Extracted records below:

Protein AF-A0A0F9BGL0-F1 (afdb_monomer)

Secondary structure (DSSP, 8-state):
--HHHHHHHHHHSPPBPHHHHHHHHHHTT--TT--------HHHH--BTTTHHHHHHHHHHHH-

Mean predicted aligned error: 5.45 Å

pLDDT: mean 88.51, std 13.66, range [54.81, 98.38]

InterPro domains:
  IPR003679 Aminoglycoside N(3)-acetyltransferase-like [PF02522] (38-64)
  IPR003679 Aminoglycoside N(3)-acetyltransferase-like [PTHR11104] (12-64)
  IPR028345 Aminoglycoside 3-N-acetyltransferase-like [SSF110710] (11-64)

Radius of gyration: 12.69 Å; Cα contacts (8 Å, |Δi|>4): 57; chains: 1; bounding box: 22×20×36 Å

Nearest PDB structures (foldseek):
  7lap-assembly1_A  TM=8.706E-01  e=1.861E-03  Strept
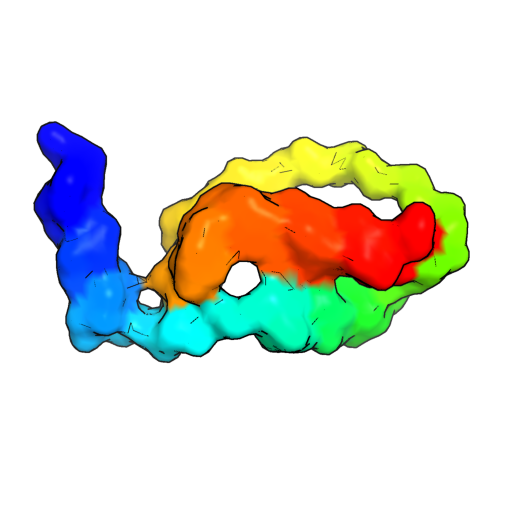omyces griseus
  5ht0-assembly2_D  TM=9.545E-01  e=3.017E-03  uncultured bacterium
  6mmz-assembly3_E  TM=9.428E-01  e=3.232E-03  uncultured bacterium
  6mb6-assembly1_A  TM=9.624E-01  e=6.443E-03  Pseudomonas aeruginosa
  7q1x-assembly1_B  TM=9.737E-01  e=8.490E-03  Pseudomonas aeruginosa

Organism: NCBI:txid412755

Structure (mmCIF, N/CA/C/O backbone):
data_AF-A0A0F9BGL0-F1
#
_entry.id   AF-A0A0F9BGL0-F1
#
loop_
_atom_site.group_PDB
_atom_site.id
_atom_site.type_symbol
_atom_site.label_atom_id
_atom_site.label_alt
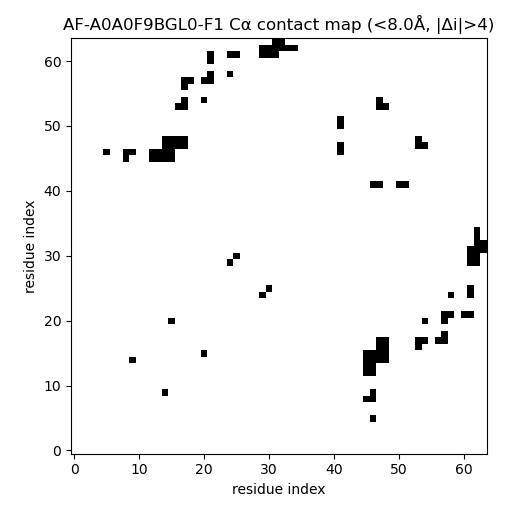_id
_atom_site.label_comp_id
_atom_site.label_asym_id
_atom_site.label_entity_id
_atom_site.label_seq_id
_atom_site.pdbx_PDB_ins_code
_atom_site.Cartn_x
_atom_site.Cartn_y
_atom_site.Cartn_z
_atom_site.occupancy
_atom_site.B_iso_or_equiv
_atom_site.auth_seq_id
_atom_site.auth_comp_id
_atom_site.auth_asym_id
_atom_site.auth_atom_id
_atom_site.pdbx_PDB_model_num
ATOM 1 N N . MET A 1 1 ? -5.665 9.946 21.034 1.00 54.81 1 MET A N 1
ATOM 2 C CA . MET A 1 1 ? -6.785 10.143 20.084 1.00 54.81 1 MET A CA 1
ATOM 3 C C . MET A 1 1 ? -6.831 9.075 18.978 1.00 54.81 1 MET A C 1
ATOM 5 O O . MET A 1 1 ? -7.929 8.712 18.592 1.00 54.81 1 MET A O 1
ATOM 9 N N . VAL A 1 2 ? -5.695 8.512 18.530 1.00 59.34 2 VAL A N 1
ATOM 10 C CA . VAL A 1 2 ? -5.643 7.474 17.468 1.00 59.34 2 VAL A CA 1
ATOM 11 C C . VAL A 1 2 ? -6.231 6.114 17.900 1.00 59.34 2 VAL A C 1
ATOM 13 O O . VAL A 1 2 ? -7.115 5.599 17.226 1.00 59.34 2 VAL A O 1
ATOM 16 N N . ARG A 1 3 ? -5.835 5.581 19.071 1.00 59.00 3 ARG A N 1
ATOM 17 C CA . ARG A 1 3 ? -6.235 4.230 19.537 1.00 59.00 3 ARG A CA 1
ATOM 18 C C . ARG A 1 3 ? -7.748 3.988 19.640 1.00 59.00 3 ARG A C 1
ATOM 20 O O . ARG A 1 3 ? -8.212 2.903 19.330 1.00 59.00 3 ARG A O 1
ATOM 27 N N . LYS A 1 4 ? -8.524 5.003 20.031 1.00 60.19 4 LYS A N 1
ATOM 28 C CA . LYS A 1 4 ? -9.975 4.862 20.257 1.00 60.19 4 LYS A CA 1
ATOM 29 C C . LYS A 1 4 ? -10.764 4.650 18.952 1.00 60.19 4 LYS A C 1
ATOM 31 O O . LYS A 1 4 ? -11.827 4.051 18.968 1.00 60.19 4 LYS A O 1
ATOM 36 N N . ARG A 1 5 ? -10.236 5.131 17.818 1.00 62.81 5 ARG A N 1
ATOM 37 C CA . ARG A 1 5 ? -10.932 5.130 16.518 1.00 62.81 5 ARG A CA 1
ATOM 38 C C . ARG A 1 5 ? -10.753 3.825 15.737 1.00 62.81 5 ARG A C 1
ATOM 40 O O . ARG A 1 5 ? -11.633 3.448 14.972 1.00 62.81 5 ARG A O 1
ATOM 47 N N . GLU A 1 6 ? -9.624 3.142 15.925 1.00 62.16 6 GLU A N 1
ATOM 48 C CA . GLU A 1 6 ? -9.375 1.828 15.315 1.00 62.16 6 GLU A CA 1
ATOM 49 C C . GLU A 1 6 ? -10.329 0.767 15.871 1.00 62.16 6 GLU A C 1
ATOM 51 O O . GLU A 1 6 ? -10.852 -0.048 15.116 1.00 62.16 6 GLU A O 1
ATOM 56 N N . GLU A 1 7 ? -10.607 0.808 17.176 1.00 62.38 7 GLU A N 1
ATOM 57 C CA . GLU A 1 7 ? -11.560 -0.096 17.830 1.00 62.38 7 GLU A CA 1
ATOM 58 C C . GLU A 1 7 ? -13.008 0.153 17.380 1.00 62.38 7 GLU A C 1
ATOM 60 O O . GLU A 1 7 ? -13.751 -0.802 17.154 1.00 62.38 7 GLU A O 1
ATOM 65 N N . GLU A 1 8 ? -13.394 1.416 17.162 1.00 66.44 8 GLU A N 1
ATOM 66 C CA . GLU A 1 8 ? -14.705 1.780 16.600 1.00 66.44 8 GLU A CA 1
ATOM 67 C C . GLU A 1 8 ? -14.894 1.214 15.180 1.00 66.44 8 GLU A C 1
ATOM 69 O O . GLU A 1 8 ? -15.954 0.668 14.865 1.00 66.44 8 GLU A O 1
ATOM 74 N N . LEU A 1 9 ? -13.858 1.282 14.332 1.00 64.44 9 LEU A N 1
ATOM 75 C CA . LEU A 1 9 ? -13.885 0.706 12.982 1.00 64.44 9 LEU A CA 1
ATOM 76 C C . LEU A 1 9 ? -13.929 -0.830 13.011 1.00 64.44 9 LEU A C 1
ATOM 78 O O . LEU A 1 9 ? -14.685 -1.418 12.237 1.00 64.44 9 LEU A O 1
ATOM 82 N N . LYS A 1 10 ? -13.195 -1.483 13.926 1.00 63.38 10 LYS A N 1
ATOM 83 C CA . LYS A 1 10 ? -13.236 -2.950 14.106 1.00 63.38 10 LYS A CA 1
ATOM 84 C C . LYS A 1 10 ? -14.637 -3.486 14.397 1.00 63.38 10 LYS A C 1
ATOM 86 O O . LYS A 1 10 ? -14.958 -4.591 13.981 1.00 63.38 10 LYS A O 1
ATOM 91 N N . GLN A 1 11 ? -15.439 -2.734 15.147 1.00 62.19 11 GLN A N 1
ATOM 92 C CA . GLN A 1 11 ? -16.755 -3.175 15.623 1.00 62.19 11 GLN A CA 1
ATOM 93 C C . GLN A 1 11 ? -17.894 -2.895 14.633 1.00 62.19 11 GLN A C 1
ATOM 95 O O . GLN A 1 11 ? -18.956 -3.500 14.743 1.00 62.19 11 GLN A O 1
ATOM 100 N N . THR A 1 12 ? -17.697 -1.984 13.674 1.00 64.44 12 THR A N 1
ATOM 101 C CA . THR A 1 12 ? -18.780 -1.476 12.810 1.00 64.44 12 THR A CA 1
ATOM 102 C C . THR A 1 12 ? -18.551 -1.679 11.315 1.00 64.44 12 THR A C 1
ATOM 104 O O . THR A 1 12 ? -19.507 -1.600 10.546 1.00 64.44 12 THR A O 1
ATOM 107 N N . SER A 1 13 ? -17.318 -1.957 10.881 1.00 69.81 13 SER A N 1
ATOM 108 C CA . SER A 1 13 ? -16.985 -2.114 9.462 1.00 69.81 13 SER A CA 1
ATOM 109 C C . SER A 1 13 ? -16.601 -3.551 9.117 1.00 69.81 13 SER A C 1
ATOM 111 O O . SER A 1 13 ? -15.940 -4.243 9.891 1.00 69.81 13 SER A O 1
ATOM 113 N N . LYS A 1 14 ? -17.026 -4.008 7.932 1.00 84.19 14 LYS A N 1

End of Extracted records.

**Requirement**
From the line that contains "ATOM 95 O O" through the last line of the records above, copy every line exactly and leave out the rest.

**Output of the task**
ATOM 95 O O . GLN A 1 11 ? -18.956 -3.500 14.743 1.00 62.19 11 GLN A O 1
ATOM 100 N N . THR A 1 12 ? -17.697 -1.984 13.674 1.00 64.44 12 THR A N 1
ATOM 101 C CA . THR A 1 12 ? -18.780 -1.476 12.810 1.00 64.44 12 THR A CA 1
ATOM 102 C C . THR A 1 12 ? -18.551 -1.679 11.315 1.00 64.44 12 THR A C 1
ATOM 104 O O . THR A 1 12 ? -19.507 -1.600 10.546 1.00 64.44 12 THR A O 1
ATOM 107 N N . SER A 1 13 ? -17.318 -1.957 10.881 1.00 69.81 13 SER A N 1
ATOM 108 C CA . SER A 1 13 ? -16.985 -2.114 9.462 1.00 69.81 13 SER A CA 1
ATOM 109 C C . SER A 1 13 ? -16.601 -3.551 9.117 1.00 69.81 13 SER A C 1
ATOM 111 O O . SER A 1 13 ? -15.940 -4.243 9.891 1.00 69.81 13 SER A O 1
ATOM 113 N N . LYS A 1 14 ? -17.026 -4.008 7.932 1.00 84.19 14 LYS A N 1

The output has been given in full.